Alzheimer's disease (AD) is a debilitating incurable disease that affects millions of patients worldwide. Deposits of amyloid beta (Aβ) amyloid in the brain is key to AD pathology at early stages. Apolipoprotein E (apoE) interacts with A? and can influence this pathologic process. Although apoE-Aβ interactions have been extensively studied and have been proposed as a therapeutic target in AD, results of prior studies are confusing. Some report that apoE promotes Aβ amyloid formation while others report that apoE blocks this pathological process.
A new biophysical study from researchers at Boston University Chobanian & Avedisian School of Medicine explains why apoE and other apolipoproteins co-deposit with amyloids and provides a structural basis for understanding how apolipoproteins modulate amyloid growth and proliferation in the body.

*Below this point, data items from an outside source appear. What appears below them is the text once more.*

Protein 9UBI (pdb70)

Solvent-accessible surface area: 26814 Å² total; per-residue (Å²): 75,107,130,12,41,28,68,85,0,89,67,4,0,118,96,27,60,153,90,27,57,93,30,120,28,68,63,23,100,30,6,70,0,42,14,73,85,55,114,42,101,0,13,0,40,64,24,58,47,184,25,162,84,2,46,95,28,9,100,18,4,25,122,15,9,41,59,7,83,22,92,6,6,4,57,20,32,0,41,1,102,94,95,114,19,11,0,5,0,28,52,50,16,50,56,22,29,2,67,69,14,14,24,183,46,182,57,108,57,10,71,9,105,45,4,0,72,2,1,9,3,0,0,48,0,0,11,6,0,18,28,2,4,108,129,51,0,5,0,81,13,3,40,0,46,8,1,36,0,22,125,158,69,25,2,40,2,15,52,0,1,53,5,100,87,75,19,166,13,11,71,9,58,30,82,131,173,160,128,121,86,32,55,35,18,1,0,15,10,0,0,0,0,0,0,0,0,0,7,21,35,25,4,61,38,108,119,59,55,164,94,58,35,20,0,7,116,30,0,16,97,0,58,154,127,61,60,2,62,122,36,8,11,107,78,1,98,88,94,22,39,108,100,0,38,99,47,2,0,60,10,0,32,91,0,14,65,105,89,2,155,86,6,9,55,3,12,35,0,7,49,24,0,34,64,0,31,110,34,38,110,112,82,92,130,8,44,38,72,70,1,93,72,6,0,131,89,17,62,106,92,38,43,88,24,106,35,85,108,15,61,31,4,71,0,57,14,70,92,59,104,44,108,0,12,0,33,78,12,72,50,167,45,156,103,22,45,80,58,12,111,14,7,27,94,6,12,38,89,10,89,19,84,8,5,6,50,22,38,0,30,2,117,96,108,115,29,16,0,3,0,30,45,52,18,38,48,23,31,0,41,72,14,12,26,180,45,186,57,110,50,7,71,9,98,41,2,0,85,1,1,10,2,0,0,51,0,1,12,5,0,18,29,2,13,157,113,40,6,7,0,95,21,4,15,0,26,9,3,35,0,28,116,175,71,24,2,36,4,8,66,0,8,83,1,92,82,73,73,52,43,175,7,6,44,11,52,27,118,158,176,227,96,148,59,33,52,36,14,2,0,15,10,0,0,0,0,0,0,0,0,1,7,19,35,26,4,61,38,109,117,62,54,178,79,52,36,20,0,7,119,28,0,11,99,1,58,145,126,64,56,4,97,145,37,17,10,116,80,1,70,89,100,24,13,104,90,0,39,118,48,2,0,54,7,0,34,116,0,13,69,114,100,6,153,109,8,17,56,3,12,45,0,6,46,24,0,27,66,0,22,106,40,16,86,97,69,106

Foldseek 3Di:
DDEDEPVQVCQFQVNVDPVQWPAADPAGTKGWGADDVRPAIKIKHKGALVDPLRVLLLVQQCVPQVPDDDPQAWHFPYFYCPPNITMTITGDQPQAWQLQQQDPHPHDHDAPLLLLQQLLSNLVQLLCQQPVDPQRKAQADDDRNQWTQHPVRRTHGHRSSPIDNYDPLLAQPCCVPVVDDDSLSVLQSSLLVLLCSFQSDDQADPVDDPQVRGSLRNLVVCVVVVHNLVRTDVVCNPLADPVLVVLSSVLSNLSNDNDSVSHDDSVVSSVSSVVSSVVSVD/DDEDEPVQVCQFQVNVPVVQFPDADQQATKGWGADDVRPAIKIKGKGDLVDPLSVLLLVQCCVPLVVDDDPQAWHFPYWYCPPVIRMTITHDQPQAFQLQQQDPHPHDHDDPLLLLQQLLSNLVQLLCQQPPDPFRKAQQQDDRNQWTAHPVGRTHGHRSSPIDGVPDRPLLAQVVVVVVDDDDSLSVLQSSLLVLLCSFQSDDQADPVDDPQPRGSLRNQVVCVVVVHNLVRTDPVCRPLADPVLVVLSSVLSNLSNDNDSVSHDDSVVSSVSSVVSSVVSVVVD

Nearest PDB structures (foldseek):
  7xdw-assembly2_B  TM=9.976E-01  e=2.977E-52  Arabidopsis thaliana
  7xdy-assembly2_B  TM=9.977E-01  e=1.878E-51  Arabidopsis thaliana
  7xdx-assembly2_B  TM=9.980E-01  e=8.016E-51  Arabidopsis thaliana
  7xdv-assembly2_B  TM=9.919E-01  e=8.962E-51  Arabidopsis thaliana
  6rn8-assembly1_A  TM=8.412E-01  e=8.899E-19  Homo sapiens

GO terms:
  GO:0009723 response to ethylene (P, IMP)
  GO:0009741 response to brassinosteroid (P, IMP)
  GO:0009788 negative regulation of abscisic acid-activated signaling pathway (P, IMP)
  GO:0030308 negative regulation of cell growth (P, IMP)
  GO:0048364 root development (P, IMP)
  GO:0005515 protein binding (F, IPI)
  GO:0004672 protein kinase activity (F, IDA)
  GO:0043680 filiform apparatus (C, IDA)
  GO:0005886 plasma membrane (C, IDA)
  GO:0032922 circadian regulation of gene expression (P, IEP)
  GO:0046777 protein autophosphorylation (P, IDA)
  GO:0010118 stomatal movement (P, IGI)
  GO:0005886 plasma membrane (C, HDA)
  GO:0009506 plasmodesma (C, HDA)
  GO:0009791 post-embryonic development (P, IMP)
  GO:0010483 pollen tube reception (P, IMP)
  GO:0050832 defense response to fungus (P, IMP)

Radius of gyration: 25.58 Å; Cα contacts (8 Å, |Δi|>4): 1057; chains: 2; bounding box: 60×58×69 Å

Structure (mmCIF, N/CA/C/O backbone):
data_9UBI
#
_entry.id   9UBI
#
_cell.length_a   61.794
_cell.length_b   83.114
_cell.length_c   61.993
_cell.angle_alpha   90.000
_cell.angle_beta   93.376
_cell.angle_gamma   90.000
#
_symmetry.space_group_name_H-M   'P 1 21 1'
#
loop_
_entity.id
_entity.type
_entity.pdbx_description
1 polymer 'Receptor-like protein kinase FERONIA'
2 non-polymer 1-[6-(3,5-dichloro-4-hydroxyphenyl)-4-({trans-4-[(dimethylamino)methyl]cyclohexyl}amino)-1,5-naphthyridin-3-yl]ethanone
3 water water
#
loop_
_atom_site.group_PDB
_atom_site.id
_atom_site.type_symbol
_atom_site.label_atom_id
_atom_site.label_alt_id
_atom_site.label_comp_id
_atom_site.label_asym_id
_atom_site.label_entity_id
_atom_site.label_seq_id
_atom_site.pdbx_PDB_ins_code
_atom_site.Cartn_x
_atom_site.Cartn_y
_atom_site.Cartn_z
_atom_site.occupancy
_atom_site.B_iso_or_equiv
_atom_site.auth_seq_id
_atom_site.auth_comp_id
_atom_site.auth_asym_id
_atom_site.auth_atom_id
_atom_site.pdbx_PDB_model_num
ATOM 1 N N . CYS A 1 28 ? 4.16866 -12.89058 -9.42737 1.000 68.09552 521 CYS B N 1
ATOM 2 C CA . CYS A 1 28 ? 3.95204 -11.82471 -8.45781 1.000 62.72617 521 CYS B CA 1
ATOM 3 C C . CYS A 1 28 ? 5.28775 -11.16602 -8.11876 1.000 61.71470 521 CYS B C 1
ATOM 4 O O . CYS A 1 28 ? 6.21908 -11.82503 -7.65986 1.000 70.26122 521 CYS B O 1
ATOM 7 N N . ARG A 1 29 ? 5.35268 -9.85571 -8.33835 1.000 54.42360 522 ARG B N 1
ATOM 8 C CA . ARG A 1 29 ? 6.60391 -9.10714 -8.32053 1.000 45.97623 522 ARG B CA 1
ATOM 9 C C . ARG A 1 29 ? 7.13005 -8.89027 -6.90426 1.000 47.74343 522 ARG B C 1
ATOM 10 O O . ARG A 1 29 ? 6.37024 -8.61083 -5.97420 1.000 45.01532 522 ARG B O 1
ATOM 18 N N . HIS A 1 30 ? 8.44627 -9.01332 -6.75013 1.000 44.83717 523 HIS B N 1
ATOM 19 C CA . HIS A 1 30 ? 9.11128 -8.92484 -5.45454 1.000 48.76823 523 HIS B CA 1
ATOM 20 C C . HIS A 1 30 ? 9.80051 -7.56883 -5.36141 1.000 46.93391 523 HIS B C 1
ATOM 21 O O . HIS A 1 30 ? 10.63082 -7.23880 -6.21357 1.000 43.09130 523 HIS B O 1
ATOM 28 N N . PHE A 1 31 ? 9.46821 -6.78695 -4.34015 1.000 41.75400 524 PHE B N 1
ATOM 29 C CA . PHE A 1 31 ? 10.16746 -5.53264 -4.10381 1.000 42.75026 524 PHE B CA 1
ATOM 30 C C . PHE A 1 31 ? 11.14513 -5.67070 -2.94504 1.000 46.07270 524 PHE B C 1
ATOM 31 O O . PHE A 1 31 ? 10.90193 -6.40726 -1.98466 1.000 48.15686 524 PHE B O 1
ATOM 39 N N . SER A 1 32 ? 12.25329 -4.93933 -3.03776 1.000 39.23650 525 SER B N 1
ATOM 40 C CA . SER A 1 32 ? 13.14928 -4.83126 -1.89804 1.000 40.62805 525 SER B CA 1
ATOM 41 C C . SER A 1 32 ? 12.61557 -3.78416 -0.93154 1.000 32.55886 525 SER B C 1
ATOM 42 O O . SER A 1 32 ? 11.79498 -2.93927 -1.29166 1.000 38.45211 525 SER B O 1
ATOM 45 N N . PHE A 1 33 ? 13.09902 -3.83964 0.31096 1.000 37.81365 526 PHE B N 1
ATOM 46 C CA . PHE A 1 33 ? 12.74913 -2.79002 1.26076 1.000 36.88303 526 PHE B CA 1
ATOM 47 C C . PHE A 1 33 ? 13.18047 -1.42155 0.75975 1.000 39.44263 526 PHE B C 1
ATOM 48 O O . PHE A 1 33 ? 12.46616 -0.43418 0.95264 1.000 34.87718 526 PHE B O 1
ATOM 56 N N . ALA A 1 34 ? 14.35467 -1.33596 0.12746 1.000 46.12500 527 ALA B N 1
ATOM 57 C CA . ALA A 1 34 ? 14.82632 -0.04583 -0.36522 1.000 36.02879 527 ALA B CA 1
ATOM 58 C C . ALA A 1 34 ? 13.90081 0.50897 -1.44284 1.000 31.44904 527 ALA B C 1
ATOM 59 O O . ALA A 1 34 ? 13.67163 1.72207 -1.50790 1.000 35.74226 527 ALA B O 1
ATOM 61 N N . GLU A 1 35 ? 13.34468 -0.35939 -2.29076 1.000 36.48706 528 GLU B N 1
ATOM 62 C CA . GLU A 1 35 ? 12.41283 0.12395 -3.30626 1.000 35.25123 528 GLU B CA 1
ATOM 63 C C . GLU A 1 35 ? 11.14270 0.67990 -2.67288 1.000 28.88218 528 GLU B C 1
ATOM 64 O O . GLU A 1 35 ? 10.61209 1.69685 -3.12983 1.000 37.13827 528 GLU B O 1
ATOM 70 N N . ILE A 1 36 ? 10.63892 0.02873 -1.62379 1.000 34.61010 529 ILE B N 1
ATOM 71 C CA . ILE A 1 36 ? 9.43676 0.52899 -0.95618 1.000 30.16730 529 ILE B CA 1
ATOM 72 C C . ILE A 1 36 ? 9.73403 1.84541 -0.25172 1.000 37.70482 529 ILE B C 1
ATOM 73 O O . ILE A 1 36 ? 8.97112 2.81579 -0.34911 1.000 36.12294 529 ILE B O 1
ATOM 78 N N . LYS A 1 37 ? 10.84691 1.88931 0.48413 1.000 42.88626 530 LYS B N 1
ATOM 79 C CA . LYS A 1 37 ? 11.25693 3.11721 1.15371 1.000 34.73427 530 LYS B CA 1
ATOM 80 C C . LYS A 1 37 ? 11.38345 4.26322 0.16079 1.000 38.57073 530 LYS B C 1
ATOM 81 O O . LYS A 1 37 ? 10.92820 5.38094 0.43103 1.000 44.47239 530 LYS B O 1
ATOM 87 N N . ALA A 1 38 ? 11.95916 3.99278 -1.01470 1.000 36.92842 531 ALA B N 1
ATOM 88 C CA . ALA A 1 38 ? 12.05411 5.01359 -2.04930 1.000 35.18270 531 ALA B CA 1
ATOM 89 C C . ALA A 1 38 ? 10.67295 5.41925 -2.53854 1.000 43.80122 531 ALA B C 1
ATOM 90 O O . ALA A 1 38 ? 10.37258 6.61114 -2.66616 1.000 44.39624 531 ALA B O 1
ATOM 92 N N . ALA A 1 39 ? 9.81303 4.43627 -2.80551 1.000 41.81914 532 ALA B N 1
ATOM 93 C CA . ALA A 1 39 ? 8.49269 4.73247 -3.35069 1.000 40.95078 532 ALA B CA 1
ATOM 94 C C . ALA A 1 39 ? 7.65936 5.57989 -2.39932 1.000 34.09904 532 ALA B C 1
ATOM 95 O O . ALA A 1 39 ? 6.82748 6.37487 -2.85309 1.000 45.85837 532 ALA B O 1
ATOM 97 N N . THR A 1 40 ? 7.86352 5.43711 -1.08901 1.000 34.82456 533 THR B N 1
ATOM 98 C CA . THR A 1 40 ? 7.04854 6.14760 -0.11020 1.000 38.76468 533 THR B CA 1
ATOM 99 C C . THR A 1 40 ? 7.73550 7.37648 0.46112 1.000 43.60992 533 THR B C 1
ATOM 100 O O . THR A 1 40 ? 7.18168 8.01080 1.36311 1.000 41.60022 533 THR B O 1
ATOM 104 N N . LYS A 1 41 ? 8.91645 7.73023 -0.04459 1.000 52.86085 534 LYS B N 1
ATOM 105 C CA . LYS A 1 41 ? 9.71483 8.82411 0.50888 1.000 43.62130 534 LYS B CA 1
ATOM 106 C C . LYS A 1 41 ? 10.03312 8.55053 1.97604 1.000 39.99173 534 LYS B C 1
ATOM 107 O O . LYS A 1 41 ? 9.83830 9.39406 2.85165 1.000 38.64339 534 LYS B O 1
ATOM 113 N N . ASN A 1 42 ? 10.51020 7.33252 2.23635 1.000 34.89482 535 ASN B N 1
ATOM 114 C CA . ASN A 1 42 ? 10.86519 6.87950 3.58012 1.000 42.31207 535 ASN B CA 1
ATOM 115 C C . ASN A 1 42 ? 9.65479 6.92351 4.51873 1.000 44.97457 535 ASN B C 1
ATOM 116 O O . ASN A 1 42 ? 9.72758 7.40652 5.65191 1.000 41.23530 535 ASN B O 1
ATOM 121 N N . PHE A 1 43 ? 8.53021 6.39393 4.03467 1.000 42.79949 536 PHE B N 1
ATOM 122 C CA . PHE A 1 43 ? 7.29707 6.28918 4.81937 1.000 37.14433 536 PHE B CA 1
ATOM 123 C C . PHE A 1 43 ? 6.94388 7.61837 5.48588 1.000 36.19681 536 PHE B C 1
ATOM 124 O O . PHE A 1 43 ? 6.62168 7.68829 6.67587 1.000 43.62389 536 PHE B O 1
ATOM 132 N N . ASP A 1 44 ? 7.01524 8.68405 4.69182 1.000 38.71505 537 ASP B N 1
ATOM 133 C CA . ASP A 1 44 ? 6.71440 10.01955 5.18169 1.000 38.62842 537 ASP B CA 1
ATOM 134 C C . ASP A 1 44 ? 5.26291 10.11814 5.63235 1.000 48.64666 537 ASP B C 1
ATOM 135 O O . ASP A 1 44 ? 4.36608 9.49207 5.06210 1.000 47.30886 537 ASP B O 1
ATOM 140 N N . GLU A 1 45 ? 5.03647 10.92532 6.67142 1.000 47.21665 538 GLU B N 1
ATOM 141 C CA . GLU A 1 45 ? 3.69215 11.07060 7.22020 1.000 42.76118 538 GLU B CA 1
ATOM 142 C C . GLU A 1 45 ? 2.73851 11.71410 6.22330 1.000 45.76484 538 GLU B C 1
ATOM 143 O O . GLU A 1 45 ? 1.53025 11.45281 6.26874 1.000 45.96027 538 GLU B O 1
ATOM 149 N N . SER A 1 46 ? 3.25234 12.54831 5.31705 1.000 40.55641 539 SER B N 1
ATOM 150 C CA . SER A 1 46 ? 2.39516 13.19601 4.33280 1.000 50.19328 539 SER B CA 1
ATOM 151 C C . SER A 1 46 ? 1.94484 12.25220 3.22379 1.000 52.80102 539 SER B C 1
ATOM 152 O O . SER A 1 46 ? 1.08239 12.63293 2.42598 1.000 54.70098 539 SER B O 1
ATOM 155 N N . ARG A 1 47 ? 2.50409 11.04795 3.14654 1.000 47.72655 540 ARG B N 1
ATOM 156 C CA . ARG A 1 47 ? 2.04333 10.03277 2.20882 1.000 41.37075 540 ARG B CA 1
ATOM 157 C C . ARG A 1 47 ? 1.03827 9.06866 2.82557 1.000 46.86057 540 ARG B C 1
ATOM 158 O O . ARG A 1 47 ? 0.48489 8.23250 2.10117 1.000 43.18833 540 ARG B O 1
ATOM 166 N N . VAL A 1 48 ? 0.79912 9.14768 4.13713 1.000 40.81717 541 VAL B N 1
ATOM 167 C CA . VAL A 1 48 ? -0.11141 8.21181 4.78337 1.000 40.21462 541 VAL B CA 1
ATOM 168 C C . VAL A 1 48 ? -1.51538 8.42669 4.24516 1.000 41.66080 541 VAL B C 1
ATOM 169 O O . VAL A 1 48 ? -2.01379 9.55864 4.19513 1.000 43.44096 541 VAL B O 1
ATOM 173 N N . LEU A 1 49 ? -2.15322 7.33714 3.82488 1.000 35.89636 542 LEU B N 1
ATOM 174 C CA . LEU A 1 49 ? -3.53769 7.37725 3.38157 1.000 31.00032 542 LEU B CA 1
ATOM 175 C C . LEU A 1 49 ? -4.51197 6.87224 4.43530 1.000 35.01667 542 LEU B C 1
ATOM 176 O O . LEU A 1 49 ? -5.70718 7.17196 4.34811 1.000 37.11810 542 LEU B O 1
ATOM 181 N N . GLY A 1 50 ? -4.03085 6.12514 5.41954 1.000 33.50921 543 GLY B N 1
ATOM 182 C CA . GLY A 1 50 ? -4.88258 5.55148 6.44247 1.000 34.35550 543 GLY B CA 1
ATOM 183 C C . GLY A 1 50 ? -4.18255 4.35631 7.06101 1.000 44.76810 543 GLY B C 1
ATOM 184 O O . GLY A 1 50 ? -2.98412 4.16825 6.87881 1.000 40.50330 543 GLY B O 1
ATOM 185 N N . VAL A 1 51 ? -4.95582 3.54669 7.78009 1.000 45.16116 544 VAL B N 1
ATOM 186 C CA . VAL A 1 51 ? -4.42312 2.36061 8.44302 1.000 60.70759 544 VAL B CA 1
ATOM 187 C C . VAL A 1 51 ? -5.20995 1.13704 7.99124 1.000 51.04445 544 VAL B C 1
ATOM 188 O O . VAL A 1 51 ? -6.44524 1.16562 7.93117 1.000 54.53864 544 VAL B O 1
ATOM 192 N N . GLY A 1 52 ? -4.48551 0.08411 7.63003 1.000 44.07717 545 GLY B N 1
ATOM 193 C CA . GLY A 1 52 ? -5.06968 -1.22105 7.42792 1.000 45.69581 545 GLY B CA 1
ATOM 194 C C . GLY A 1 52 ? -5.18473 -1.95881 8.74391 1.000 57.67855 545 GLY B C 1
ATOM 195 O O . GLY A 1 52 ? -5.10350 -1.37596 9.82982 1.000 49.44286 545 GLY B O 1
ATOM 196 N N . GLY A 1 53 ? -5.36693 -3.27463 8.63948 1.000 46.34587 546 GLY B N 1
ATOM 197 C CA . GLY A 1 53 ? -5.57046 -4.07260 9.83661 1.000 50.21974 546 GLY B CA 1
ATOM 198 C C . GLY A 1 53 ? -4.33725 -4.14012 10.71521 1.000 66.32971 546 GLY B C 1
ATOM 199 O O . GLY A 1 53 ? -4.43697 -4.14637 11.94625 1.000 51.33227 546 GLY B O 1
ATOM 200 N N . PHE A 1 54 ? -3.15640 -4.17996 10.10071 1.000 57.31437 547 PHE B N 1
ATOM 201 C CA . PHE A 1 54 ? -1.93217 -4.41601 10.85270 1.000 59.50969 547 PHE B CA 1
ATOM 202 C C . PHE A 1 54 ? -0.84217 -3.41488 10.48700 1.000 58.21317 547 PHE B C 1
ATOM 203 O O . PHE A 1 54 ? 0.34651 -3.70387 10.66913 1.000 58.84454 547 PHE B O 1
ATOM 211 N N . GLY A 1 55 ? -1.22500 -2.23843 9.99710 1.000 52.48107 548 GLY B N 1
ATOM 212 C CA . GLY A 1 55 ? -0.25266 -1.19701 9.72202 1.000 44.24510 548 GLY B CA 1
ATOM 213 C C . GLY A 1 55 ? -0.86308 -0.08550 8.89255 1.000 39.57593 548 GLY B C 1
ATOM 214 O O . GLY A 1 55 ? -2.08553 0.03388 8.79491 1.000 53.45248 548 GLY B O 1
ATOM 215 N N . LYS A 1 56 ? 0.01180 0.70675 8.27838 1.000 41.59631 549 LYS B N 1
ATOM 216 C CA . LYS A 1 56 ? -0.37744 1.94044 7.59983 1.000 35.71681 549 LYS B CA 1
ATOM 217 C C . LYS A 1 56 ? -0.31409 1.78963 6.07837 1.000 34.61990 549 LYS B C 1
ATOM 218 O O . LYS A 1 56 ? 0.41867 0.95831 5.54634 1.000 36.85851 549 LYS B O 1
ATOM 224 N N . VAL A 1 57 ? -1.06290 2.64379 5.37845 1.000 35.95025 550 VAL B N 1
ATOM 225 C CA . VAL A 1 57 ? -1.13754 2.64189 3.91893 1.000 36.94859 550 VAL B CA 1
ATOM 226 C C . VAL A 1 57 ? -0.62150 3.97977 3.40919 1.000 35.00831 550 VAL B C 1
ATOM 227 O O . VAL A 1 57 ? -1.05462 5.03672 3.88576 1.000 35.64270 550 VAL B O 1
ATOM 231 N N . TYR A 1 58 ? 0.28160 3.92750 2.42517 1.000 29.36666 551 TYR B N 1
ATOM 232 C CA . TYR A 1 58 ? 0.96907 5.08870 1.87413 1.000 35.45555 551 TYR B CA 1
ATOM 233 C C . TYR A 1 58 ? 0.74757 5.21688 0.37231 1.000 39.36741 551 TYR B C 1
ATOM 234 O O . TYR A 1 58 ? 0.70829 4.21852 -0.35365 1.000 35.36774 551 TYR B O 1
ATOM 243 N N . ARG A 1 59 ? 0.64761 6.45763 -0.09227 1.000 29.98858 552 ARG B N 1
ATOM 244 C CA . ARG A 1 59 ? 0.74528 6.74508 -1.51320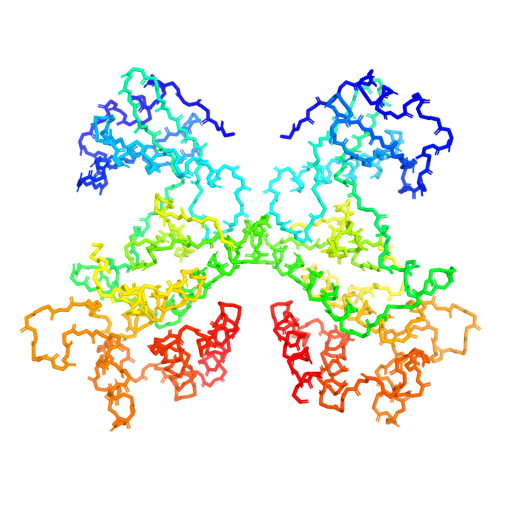 1.000 33.30458 552 ARG B CA 1
ATOM 245 C C . ARG A 1 59 ? 2.20381 6.68011 -1.94428 1.000 46.34164 552 ARG B C 1
ATOM 246 O O . ARG A 1 59 ? 3.07709 7.25536 -1.28655 1.000 39.26087 552 ARG B O 1
ATOM 254 N N . GLY A 1 60 ? 2.47014 5.99764 -3.05555 1.000 38.46234 553 GLY B N 1
ATOM 255 C CA . GLY A 1 60 ? 3.82313 5.90846 -3.55339 1.000 40.28359 553 GLY B CA 1
ATOM 256 C C . GLY A 1 60 ? 3.83070 5.88999 -5.06442 1.000 46.71177 553 GLY B C 1
ATOM 257 O O . GLY A 1 60 ? 2.78444 5.86038 -5.71330 1.000 41.20962 553 GLY B O 1
ATOM 258 N N . GLU A 1 61 ? 5.03498 5.90587 -5.62463 1.000 38.84063 554 GLU B N 1
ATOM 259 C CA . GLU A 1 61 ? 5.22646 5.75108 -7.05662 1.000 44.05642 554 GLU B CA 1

"Our analysis of four different amyloid fibrils shows that apoE-amyloid interactions depend on the exact amyloid structure, termed polymorph. Amyloid polymorphs are disease- and tissue-specific and can be different in different experiments, which explains discrepancies among prior studies. Understanding such disease-specific factors is essential for harnessing apoE-Aβ interactions for therapeutic targeting," explains first author Emily Lewkowicz, a PhD candidate in biophysics at the school.
The researchers used four different structures of Aβ fibrils from brains of patients with Alzheimer's and other neurodegenerative diseases. To build models of apoE in complexes with different fibrils, they performed protein docking (the prediction of the structure of the complex, based on the structures of the individual proteins) using computer modeling, followed by molecular dynamics simulations to test the stability of the complex. The computational results, taken together with prior experimental data, revealed the driving forces and the molecular mechanisms for apolipoprotein binding to amyloid fibrils.
According to the researchers, apolipoproteins such as apoE are "amyloid signature proteins" that are found in amyloid deposits and probably influence their formation. "Our work shows how these proteins can interact directly with various amyloids and thereby promote or block their growth and proliferation by binding alongside fibrils or at their ends" adds corresponding author Olga Gursky, PhD, professor of pharmacology, physiology & biophysics at the school.
Besides Aβ, nearly 40 other proteins form pathologic amyloids in various human diseases, including Parkinson's disease, chronic traumatic encephalopathy, light chain amyloidosis, and many other life-threatening disorders. Apolipoproteins such as apoE are found in all these amyloid deposits. This work shows how these proteins can interact directly with amyloids and thereby influence their physical and biological properties.
Also involved in this study were Michael J. Rynkiewicz, PhD, instructor of pharmacology, physiology & biophysics at the school, and Mari N. Nakamura, an undergraduate summer student from Middlebury College.
These findings appear online in Cellular and Molecular Life Sciences.
Funding for this study was provided by the National Institutes of Health grants RO1 GM067260 (OG), GM135158 (OG), T32 DK007201 (EL); and R01 HL036153 (MJR).